Cloud adoption has revolutionised security operations for organisations but has also introduced new risks. Nasar Saddiq, Senior Regional Manager, Middle East & Africa, Rapid7 tells us how Rapid7 helps organisations address key challenges and why a cloud centric approach is important, as well as how organisations can best prepare and implement a strategy that protects them against threats.
Can you tell us about Rapid7’s evolution and its offerings?
The heart of Rapid7’s evolution has been down to the vision of our executive leaders – our CEO, Corey E. Thomas, and our Chief Innovation Officer, Lee Weiner. They’ve really had a clear vision on how to build great security products and offerings for the market.
We also have a very good culture, with core values around ‘never being done’ and ‘impacting together’. That has resonated and helped us to evolve and make sure we’re relevant to customer needs or requirements.
A key part of us evolving and understanding what customers need is down to our global research and threat intelligence team. We have a couple of key projects, one of which is around global Internet scanning and honeypot networks. That gives a good understanding of risk and exposure with external assets and how attackers are trying to breach networks.

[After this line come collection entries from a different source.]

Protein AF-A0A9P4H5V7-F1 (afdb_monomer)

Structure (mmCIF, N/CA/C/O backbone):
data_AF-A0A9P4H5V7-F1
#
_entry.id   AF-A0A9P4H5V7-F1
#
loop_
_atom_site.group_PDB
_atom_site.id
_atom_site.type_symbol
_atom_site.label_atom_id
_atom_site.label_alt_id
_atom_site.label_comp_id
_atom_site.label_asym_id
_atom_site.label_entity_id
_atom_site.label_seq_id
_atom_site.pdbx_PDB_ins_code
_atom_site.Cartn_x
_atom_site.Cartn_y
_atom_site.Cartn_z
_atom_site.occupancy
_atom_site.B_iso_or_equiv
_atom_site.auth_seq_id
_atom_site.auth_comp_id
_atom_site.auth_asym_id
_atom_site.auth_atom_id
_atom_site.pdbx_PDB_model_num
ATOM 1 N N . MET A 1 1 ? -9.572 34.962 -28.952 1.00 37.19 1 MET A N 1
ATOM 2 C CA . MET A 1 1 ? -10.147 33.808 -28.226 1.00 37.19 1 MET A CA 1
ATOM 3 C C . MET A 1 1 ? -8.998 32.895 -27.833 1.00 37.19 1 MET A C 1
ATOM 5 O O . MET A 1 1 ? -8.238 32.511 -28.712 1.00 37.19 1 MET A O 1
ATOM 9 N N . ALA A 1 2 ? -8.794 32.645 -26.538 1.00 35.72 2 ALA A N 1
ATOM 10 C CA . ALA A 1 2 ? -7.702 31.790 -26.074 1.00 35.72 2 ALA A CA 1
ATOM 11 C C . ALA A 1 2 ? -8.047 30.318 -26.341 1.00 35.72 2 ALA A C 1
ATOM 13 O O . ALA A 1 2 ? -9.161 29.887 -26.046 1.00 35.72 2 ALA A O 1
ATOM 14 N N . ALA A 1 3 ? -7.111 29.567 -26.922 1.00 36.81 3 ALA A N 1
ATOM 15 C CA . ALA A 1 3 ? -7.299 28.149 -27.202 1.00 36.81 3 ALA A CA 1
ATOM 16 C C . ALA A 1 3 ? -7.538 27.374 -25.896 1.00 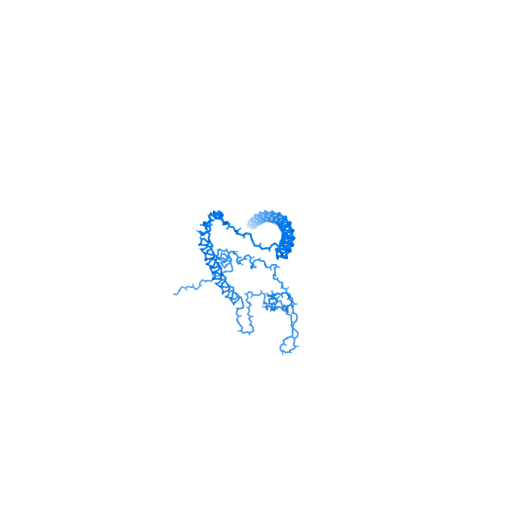36.81 3 ALA A C 1
ATOM 18 O O . ALA A 1 3 ? -6.811 27.552 -24.915 1.00 36.81 3 ALA A O 1
ATOM 19 N N . ALA A 1 4 ? -8.568 26.525 -25.885 1.00 35.75 4 ALA A N 1
ATOM 20 C CA . ALA A 1 4 ? -8.885 25.676 -24.746 1.00 35.75 4 ALA A CA 1
ATOM 21 C C . ALA A 1 4 ? -7.701 24.742 -24.462 1.00 35.75 4 ALA A C 1
ATOM 23 O O . ALA A 1 4 ? -7.273 23.974 -25.324 1.00 35.75 4 ALA A O 1
ATOM 24 N N . LYS A 1 5 ? -7.144 24.836 -23.253 1.00 52.66 5 LYS A N 1
ATOM 25 C CA . LYS A 1 5 ? -5.998 24.026 -22.846 1.00 52.66 5 LYS A CA 1
ATOM 26 C C . LYS A 1 5 ? -6.446 22.577 -22.669 1.00 52.66 5 LYS A C 1
ATOM 28 O O . LYS A 1 5 ? -7.309 22.290 -21.842 1.00 52.66 5 LYS A O 1
ATOM 33 N N . GLN A 1 6 ? -5.862 21.673 -23.447 1.00 46.16 6 GLN A N 1
ATOM 34 C CA . GLN A 1 6 ? -6.110 20.243 -23.326 1.00 46.16 6 GLN A CA 1
ATOM 35 C C . GLN A 1 6 ? -5.291 19.703 -22.150 1.00 46.16 6 GLN A C 1
ATOM 37 O O . GLN A 1 6 ? -4.065 19.790 -22.151 1.00 46.16 6 GLN A O 1
ATOM 42 N N . TYR A 1 7 ? -5.976 19.202 -21.125 1.00 46.25 7 TYR A N 1
ATOM 43 C CA . TYR A 1 7 ? -5.338 18.584 -19.965 1.00 46.25 7 TYR A CA 1
ATOM 44 C C . TYR A 1 7 ? -5.101 17.100 -20.242 1.00 46.25 7 TYR A C 1
ATOM 46 O O . TYR A 1 7 ? -6.019 16.390 -20.654 1.00 46.25 7 TYR A O 1
ATOM 54 N N . SER A 1 8 ? -3.873 16.639 -20.014 1.00 62.03 8 SER A N 1
ATOM 55 C CA . SER A 1 8 ? -3.504 15.228 -20.127 1.00 62.03 8 SER A CA 1
ATOM 56 C C . SER A 1 8 ? -3.797 14.458 -18.832 1.00 62.03 8 SER A C 1
ATOM 58 O O . SER A 1 8 ? -4.000 15.043 -17.761 1.00 62.03 8 SER A O 1
ATOM 60 N N . LEU A 1 9 ? -3.788 13.123 -18.910 1.00 45.88 9 LEU A N 1
ATOM 61 C CA . LEU A 1 9 ? -3.901 12.250 -17.735 1.00 45.88 9 LEU A CA 1
ATOM 62 C C . LEU A 1 9 ? -2.765 12.511 -16.723 1.00 45.88 9 LEU A C 1
ATOM 64 O O . LEU A 1 9 ? -2.974 12.434 -15.509 1.00 45.88 9 LEU A O 1
ATOM 68 N N . ASP A 1 10 ? -1.586 12.899 -17.210 1.00 58.69 10 ASP A N 1
ATOM 69 C CA . ASP A 1 10 ? -0.435 13.259 -16.380 1.00 58.69 10 ASP A CA 1
ATOM 70 C C . ASP A 1 10 ? -0.656 14.575 -15.629 1.00 58.69 10 ASP A C 1
ATOM 72 O O . ASP A 1 10 ? -0.338 14.665 -14.439 1.00 58.69 10 ASP A O 1
ATOM 76 N N . ASP A 1 11 ? -1.278 15.572 -16.267 1.00 58.00 11 ASP A N 1
ATOM 77 C CA . ASP A 1 11 ? -1.649 16.829 -15.606 1.00 58.00 11 ASP A CA 1
ATOM 78 C C . ASP A 1 11 ? -2.652 16.583 -14.475 1.00 58.00 11 ASP A C 1
ATOM 80 O O . ASP A 1 11 ? -2.518 17.143 -13.381 1.00 58.00 11 ASP A O 1
ATOM 84 N N . PHE A 1 12 ? -3.623 15.691 -14.707 1.00 53.00 12 PHE A N 1
ATOM 85 C CA . PHE A 1 12 ? -4.583 15.279 -13.687 1.00 53.00 12 PHE A CA 1
ATOM 86 C C . PHE A 1 12 ? -3.900 14.531 -12.540 1.00 53.00 12 PHE A C 1
ATOM 88 O O . PHE A 1 12 ? -4.115 14.869 -11.379 1.00 53.00 12 PHE A O 1
ATOM 95 N N . THR A 1 13 ? -3.030 13.567 -12.840 1.00 54.88 13 THR A N 1
ATOM 96 C CA . THR A 1 13 ? -2.307 12.782 -11.827 1.00 54.88 13 THR A CA 1
ATOM 97 C C . THR A 1 13 ? -1.418 13.677 -10.961 1.00 54.88 13 THR A C 1
ATOM 99 O O . THR A 1 13 ? -1.370 13.531 -9.737 1.00 54.88 13 THR A O 1
ATOM 102 N N . LYS A 1 14 ? -0.768 14.671 -11.575 1.00 67.69 14 LYS A N 1
ATOM 103 C CA . LYS A 1 14 ? 0.089 15.645 -10.892 1.00 67.69 14 LYS A CA 1
ATOM 104 C C . LYS A 1 14 ? -0.714 16.594 -9.996 1.00 67.69 14 LYS A C 1
ATOM 106 O O . LYS A 1 14 ? -0.308 16.846 -8.860 1.00 67.69 14 LYS A O 1
ATOM 111 N N . HIS A 1 15 ? -1.870 17.076 -10.458 1.00 60.41 15 HIS A N 1
ATOM 112 C CA . HIS A 1 15 ? -2.753 17.928 -9.655 1.00 60.41 15 HIS A CA 1
ATOM 113 C C . HIS A 1 15 ? -3.464 17.163 -8.536 1.00 60.41 15 HIS A C 1
ATOM 115 O O . HIS A 1 15 ? -3.501 17.629 -7.395 1.00 60.41 15 HIS A O 1
ATOM 121 N N . ALA A 1 16 ? -3.990 15.976 -8.834 1.00 53.91 16 ALA A N 1
ATOM 122 C CA . ALA A 1 16 ? -4.761 15.174 -7.896 1.00 53.91 16 ALA A CA 1
ATOM 123 C C . ALA A 1 16 ? -3.892 14.604 -6.768 1.00 53.91 16 ALA A C 1
ATOM 125 O O . ALA A 1 16 ? -4.312 14.616 -5.613 1.00 53.91 16 ALA A O 1
ATOM 126 N N . ARG A 1 17 ? -2.644 14.208 -7.056 1.00 55.38 17 ARG A N 1
ATOM 127 C CA . ARG A 1 17 ? -1.687 13.782 -6.022 1.00 55.38 17 ARG A CA 1
ATOM 128 C C . ARG A 1 17 ? -1.330 14.918 -5.052 1.00 55.38 17 ARG A C 1
ATOM 130 O O . ARG A 1 17 ? -1.081 14.642 -3.883 1.00 55.38 17 ARG A O 1
ATOM 137 N N . LYS A 1 18 ? -1.317 16.176 -5.514 1.00 68.38 18 LYS A N 1
ATOM 138 C CA . LYS A 1 18 ? -0.995 17.354 -4.688 1.00 68.38 18 LYS A CA 1
ATOM 139 C C . LYS A 1 18 ? -2.184 17.838 -3.850 1.00 68.38 18 LYS A C 1
ATOM 141 O O . LYS A 1 18 ? -1.988 18.201 -2.697 1.00 68.38 18 LYS A O 1
ATOM 146 N N . LEU A 1 19 ? -3.390 17.859 -4.421 1.00 55.41 19 LEU A N 1
ATOM 147 C CA . LEU A 1 19 ? -4.588 18.405 -3.766 1.00 55.41 19 LEU A CA 1
ATOM 148 C C . LEU A 1 19 ? -5.382 17.365 -2.961 1.00 55.41 19 LEU A C 1
ATOM 150 O O . LEU A 1 19 ? -6.054 17.731 -2.004 1.00 55.41 19 LEU A O 1
ATOM 154 N N . TYR A 1 20 ? -5.289 16.082 -3.323 1.00 59.00 20 TYR A N 1
ATOM 155 C CA . TYR A 1 20 ? -6.146 15.013 -2.798 1.00 59.00 20 TYR A CA 1
ATOM 156 C C . TYR A 1 20 ? -5.337 13.764 -2.417 1.00 59.00 20 TYR A C 1
ATOM 158 O O . TYR A 1 20 ? -5.730 12.635 -2.707 1.00 59.00 20 TYR A O 1
ATOM 166 N N . SER A 1 21 ? -4.165 13.947 -1.800 1.00 56.31 21 SER A N 1
ATOM 167 C CA . SER A 1 21 ? -3.213 12.862 -1.505 1.00 56.31 21 SER A CA 1
ATOM 168 C C . SER A 1 21 ? -3.805 11.732 -0.646 1.00 56.31 21 SER A C 1
ATOM 170 O O . SER A 1 21 ? -3.461 10.564 -0.845 1.00 56.31 21 SER A O 1
ATOM 172 N N . ALA A 1 22 ? -4.733 12.051 0.262 1.00 52.00 22 ALA A N 1
ATOM 173 C CA . ALA A 1 22 ? -5.431 11.076 1.098 1.00 52.00 22 ALA A CA 1
ATOM 174 C C . ALA A 1 22 ? -6.448 10.239 0.297 1.00 52.00 22 ALA A C 1
ATOM 176 O O . ALA A 1 22 ? -6.463 9.014 0.419 1.00 52.00 22 ALA A O 1
ATOM 177 N N . GLN A 1 23 ? -7.240 10.871 -0.576 1.00 53.72 23 GLN A N 1
ATOM 178 C CA . GLN A 1 23 ? -8.226 10.200 -1.433 1.00 53.72 23 GLN A CA 1
ATOM 179 C C . GLN A 1 23 ? -7.554 9.416 -2.567 1.00 53.72 23 GLN A C 1
ATOM 181 O O . GLN A 1 23 ? -8.002 8.328 -2.930 1.00 53.72 23 GLN A O 1
ATOM 186 N N . PHE A 1 24 ? -6.425 9.914 -3.084 1.00 49.91 24 PHE A N 1
ATOM 187 C CA . PHE A 1 24 ? -5.623 9.194 -4.069 1.00 49.91 24 PHE A CA 1
ATOM 188 C C . PHE A 1 24 ? -5.130 7.867 -3.494 1.00 49.91 24 PHE A C 1
ATOM 190 O O . PHE A 1 24 ? -5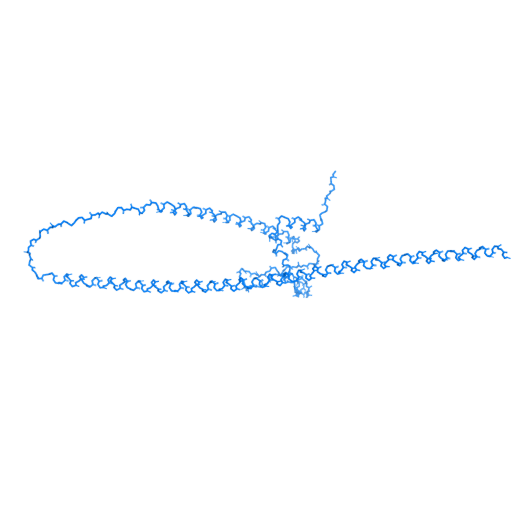.086 6.893 -4.225 1.00 49.91 24 PHE A O 1
ATOM 197 N N . LYS A 1 25 ? -4.847 7.774 -2.188 1.00 51.66 25 LYS A N 1
ATOM 198 C CA . LYS A 1 25 ? -4.489 6.516 -1.504 1.00 51.66 25 LYS A CA 1
ATOM 199 C C . LYS A 1 25 ? -5.624 5.478 -1.490 1.00 51.66 25 LYS A C 1
ATOM 201 O O . LYS A 1 25 ? -5.345 4.285 -1.466 1.00 51.66 25 LYS A O 1
ATOM 206 N N . ILE A 1 26 ? -6.881 5.928 -1.528 1.00 48.84 26 ILE A N 1
ATOM 207 C CA . ILE A 1 26 ? -8.075 5.069 -1.607 1.00 48.84 26 ILE A CA 1
ATOM 208 C C . ILE A 1 26 ? -8.277 4.581 -3.049 1.00 48.84 26 ILE A C 1
ATOM 210 O O . ILE A 1 26 ? -8.536 3.404 -3.270 1.00 48.84 26 ILE A O 1
ATOM 214 N N . ILE A 1 27 ? -8.085 5.462 -4.037 1.00 45.53 27 ILE A N 1
ATOM 215 C CA . ILE A 1 27 ? -8.246 5.139 -5.467 1.00 45.53 27 ILE A CA 1
ATOM 216 C C . ILE A 1 27 ? -7.049 4.340 -6.020 1.00 45.53 27 ILE A C 1
ATOM 218 O O . ILE A 1 27 ? -7.230 3.443 -6.835 1.00 45.53 27 ILE A O 1
ATOM 222 N N . THR A 1 28 ? -5.823 4.620 -5.562 1.00 42.34 28 THR A N 1
ATOM 223 C CA . THR A 1 28 ? -4.588 3.926 -5.997 1.00 42.34 28 THR A CA 1
ATOM 224 C C . THR A 1 28 ? -4.444 2.521 -5.448 1.00 42.34 28 THR A C 1
ATOM 226 O O . THR A 1 28 ? -3.568 1.789 -5.906 1.00 42.34 28 THR A O 1
ATOM 229 N N . ASN A 1 29 ? -5.327 2.090 -4.548 1.00 46.53 29 ASN A N 1
ATOM 230 C CA . ASN A 1 29 ? -5.474 0.676 -4.242 1.00 46.53 29 ASN A CA 1
ATOM 231 C C . ASN A 1 29 ? -6.269 -0.003 -5.373 1.00 46.53 29 ASN A C 1
ATOM 233 O O . ASN A 1 29 ? -7.294 -0.635 -5.143 1.00 46.53 29 ASN A O 1
ATOM 237 N N . ALA A 1 30 ? -5.814 0.170 -6.619 1.00 47.22 30 ALA A N 1
ATOM 238 C CA . ALA A 1 30 ? -6.444 -0.355 -7.826 1.00 47.22 30 ALA A CA 1
ATOM 239 C C . ALA A 1 30 ? -6.623 -1.886 -7.761 1.00 47.22 30 ALA A C 1
ATOM 241 O O . ALA A 1 30 ? -7.549 -2.429 -8.345 1.00 47.22 30 ALA A O 1
ATOM 242 N N . SER A 1 31 ? -5.788 -2.561 -6.963 1.00 44.19 31 SER A N 1
ATOM 243 C CA . SER A 1 31 ? -5.876 -3.985 -6.624 1.00 44.19 31 SER A CA 1
ATOM 244 C C . SER A 1 31 ? -7.078 -4.374 -5.753 1.00 44.19 31 SER A C 1
ATOM 246 O O . SER A 1 31 ? -7.316 -5.562 -5.562 1.00 44.19 31 SER A O 1
ATOM 248 N N . THR A 1 32 ? -7.825 -3.414 -5.199 1.00 52.78 32 THR A N 1
ATOM 249 C CA . THR A 1 32 ? -9.088 -3.683 -4.482 1.00 52.78 32 THR A CA 1
ATOM 250 C C . THR A 1 32 ? -10.307 -3.685 -5.393 1.00 52.78 32 THR A C 1
ATOM 252 O O . THR A 1 32 ? -11.375 -4.126 -4.975 1.00 52.78 32 THR A O 1
ATOM 255 N N . TYR A 1 33 ? -10.151 -3.228 -6.634 1.00 64.38 33 TYR A N 1
ATOM 256 C CA . TYR A 1 33 ? -11.194 -3.317 -7.634 1.00 64.38 33 TYR A CA 1
ATOM 257 C C . TYR A 1 33 ? -11.117 -4.671 -8.329 1.00 64.38 33 TYR A C 1
ATOM 259 O O . TYR A 1 33 ? -10.133 -5.003 -8.986 1.00 64.38 33 TYR A O 1
ATOM 267 N N . GLU A 1 34 ? -12.168 -5.460 -8.164 1.00 72.56 34 GLU A N 1
ATOM 268 C CA . GLU A 1 34 ? -12.311 -6.736 -8.846 1.00 72.56 34 GLU A CA 1
ATOM 269 C C . GLU A 1 34 ? -12.947 -6.490 -10.214 1.00 72.56 34 GLU A C 1
ATOM 271 O O . GLU A 1 34 ? -14.086 -6.021 -10.310 1.00 72.56 34 GLU A O 1
ATOM 276 N N . PHE A 1 35 ? -12.182 -6.775 -11.265 1.00 77.56 35 PHE A N 1
ATOM 277 C CA . PHE A 1 35 ? -12.688 -6.845 -12.628 1.00 77.56 35 PHE A CA 1
ATOM 278 C C . PHE A 1 35 ? -13.092 -8.287 -12.911 1.00 77.56 35 PHE A C 1
ATOM 280 O O . PHE A 1 35 ? -12.305 -9.206 -12.682 1.00 77.56 35 PHE A O 1
ATOM 287 N N . ALA A 1 36 ? -14.309 -8.481 -13.403 1.00 80.69 36 ALA A N 1
ATOM 288 C CA . ALA A 1 36 ? -14.800 -9.791 -13.796 1.00 80.69 36 ALA A CA 1
ATOM 289 C C . ALA A 1 36 ? -15.504 -9.699 -15.148 1.00 80.69 36 ALA A C 1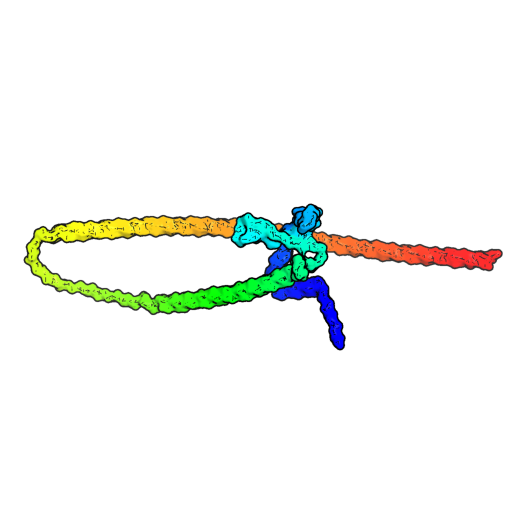
ATOM 291 O O . ALA A 1 36 ? -16.239 -8.745 -15.414 1.00 80.69 36 ALA A O 1
ATOM 292 N N . ALA A 1 37 ? -15.298 -10.716 -15.982 1.00 83.81 37 ALA A N 1
ATOM 293 C CA . ALA A 1 37 ? -16.062 -10.880 -17.204 1.00 83.81 37 ALA A CA 1
ATOM 294 C C . ALA A 1 37 ? -17.426 -11.476 -16.841 1.00 83.81 37 ALA A C 1
ATOM 296 O O . ALA A 1 37 ? -17.516 -12.629 -16.415 1.00 83.81 37 ALA A O 1
ATOM 297 N N . ILE A 1 38 ? -18.487 -10.684 -16.976 1.00 83.19 38 ILE A N 1
ATOM 298 C CA . ILE A 1 38 ? -19.841 -11.097 -16.605 1.00 83.19 38 ILE A CA 1
ATOM 299 C C . ILE A 1 38 ? -20.646 -11.347 -17.865 1.00 83.19 38 ILE A C 1
ATOM 301 O O . ILE A 1 38 ? -20.691 -10.511 -18.767 1.00 83.19 38 ILE A O 1
ATOM 305 N N . SER A 1 39 ? -21.282 -12.516 -17.903 1.00 88.19 39 SER A N 1
ATOM 306 C CA . SER A 1 39 ? -22.270 -12.848 -18.924 1.00 88.19 39 SER A CA 1
ATOM 307 C C . SER A 1 39 ? -23.647 -12.372 -18.466 1.00 88.19 39 SER A C 1
ATOM 309 O O . SER A 1 39 ? -24.063 -12.681 -17.349 1.00 88.19 39 SER A O 1
ATOM 311 N N . TYR A 1 40 ? -24.351 -11.619 -19.305 1.00 82.88 40 TYR A N 1
ATOM 312 C CA . TYR A 1 40 ? -25.703 -11.131 -19.036 1.00 82.88 40 TYR A CA 1
ATOM 313 C C . TYR A 1 40 ? -26.573 -11.215 -20.295 1.00 82.88 40 TYR A C 1
ATOM 315 O O . TYR A 1 40 ? -26.062 -11.263 -21.411 1.00 82.88 40 TYR A O 1
ATOM 323 N N . MET A 1 41 ? -27.893 -11.233 -20.113 1.00 86.00 41 MET A N 1
ATOM 324 C CA . MET A 1 41 ? -28.862 -11.191 -21.214 1.00 86.00 41 MET A CA 1
ATOM 325 C C . MET A 1 41 ? -29.289 -9.741 -21.443 1.00 86.00 41 MET A C 1
ATOM 327 O O . MET A 1 41 ? -29.630 -9.045 -20.483 1.00 86.00 41 MET A O 1
ATOM 331 N N . ASN A 1 42 ? -29.256 -9.264 -22.688 1.00 85.94 42 ASN A N 1
ATOM 332 C CA . ASN A 1 42 ? -29.794 -7.943 -23.027 1.00 85.94 42 ASN A CA 1
ATOM 333 C C . ASN A 1 42 ? -31.338 -7.969 -23.117 1.00 85.94 42 ASN A C 1
ATOM 335 O O . ASN A 1 42 ? -31.976 -9.002 -22.899 1.00 85.94 42 ASN A O 1
ATOM 339 N N . GLY A 1 43 ? -31.943 -6.818 -23.434 1.00 80.44 43 GLY A N 1
ATOM 340 C CA . GLY A 1 43 ? -33.396 -6.698 -23.623 1.00 80.44 43 GLY A CA 1
ATOM 341 C C . GLY A 1 43 ? -33.956 -7.549 -24.770 1.00 80.44 43 GLY A C 1
ATOM 342 O O . GLY A 1 43 ? -35.137 -7.873 -24.747 1.00 80.44 43 GLY A O 1
ATOM 343 N N . ASP A 1 44 ? -33.102 -7.966 -25.708 1.00 93.06 44 ASP A N 1
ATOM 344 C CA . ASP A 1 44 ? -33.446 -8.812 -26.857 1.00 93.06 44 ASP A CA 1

We also have Metasploit – the number one offensive security penetration testing tool. With that, we have more than 300,000 contributors busy providing exploits and helping us to understand attacks.
All of that global research and threat intelligence goes a long way to help build really good products. We’ve organically done some of this through R&D, but we’ve also done it through key acquisitions in log management, cloud or container security and application security over the past six years.
That’s really culminated into having a security operations platform which we call Rapid7 Insight that essentially gives a customer the capability to address vulnerability risk management and application security, same-day detection and response, coupled with cloud security and automation of security processes.
Within that platform, Rapid7 have multiple leading technologies which are recognised by and validated by third party analysts.
How has cloud revolutionised security operations for organisations and what are some of the threats that have been introduced through cloud adoption?
In terms of cloud security there are many benefits, one of which is centralised security. Just as cloud computing centralises applications and data, cloud security centralises protection. It also reduces the cost of cloud storage and eliminates the need to invest in dedicated hardware.
In terms of improving cloud security, there is a ‘shift left’ approach which essentially means shifting security early in development of the lifecycle so you catch any misconfigurations before they go live, reducing the noise and being able to prioritise and act more efficiently with a unified view of data risk and automated workflow so you can set your own conditions and automate the actions your teams need to identify, assess and remediate threats in real time.
We’ve also got the unique capability within our cloud security solution offering to provide a single, unified view of cloud assets across multiple public clouds. That really makes it easier to manage and apply security policies consistently and our relationship with AWS to host and integrate the Rapid7 and Insight platform gives our customers the reach and complements what they currently have in usage with AWS.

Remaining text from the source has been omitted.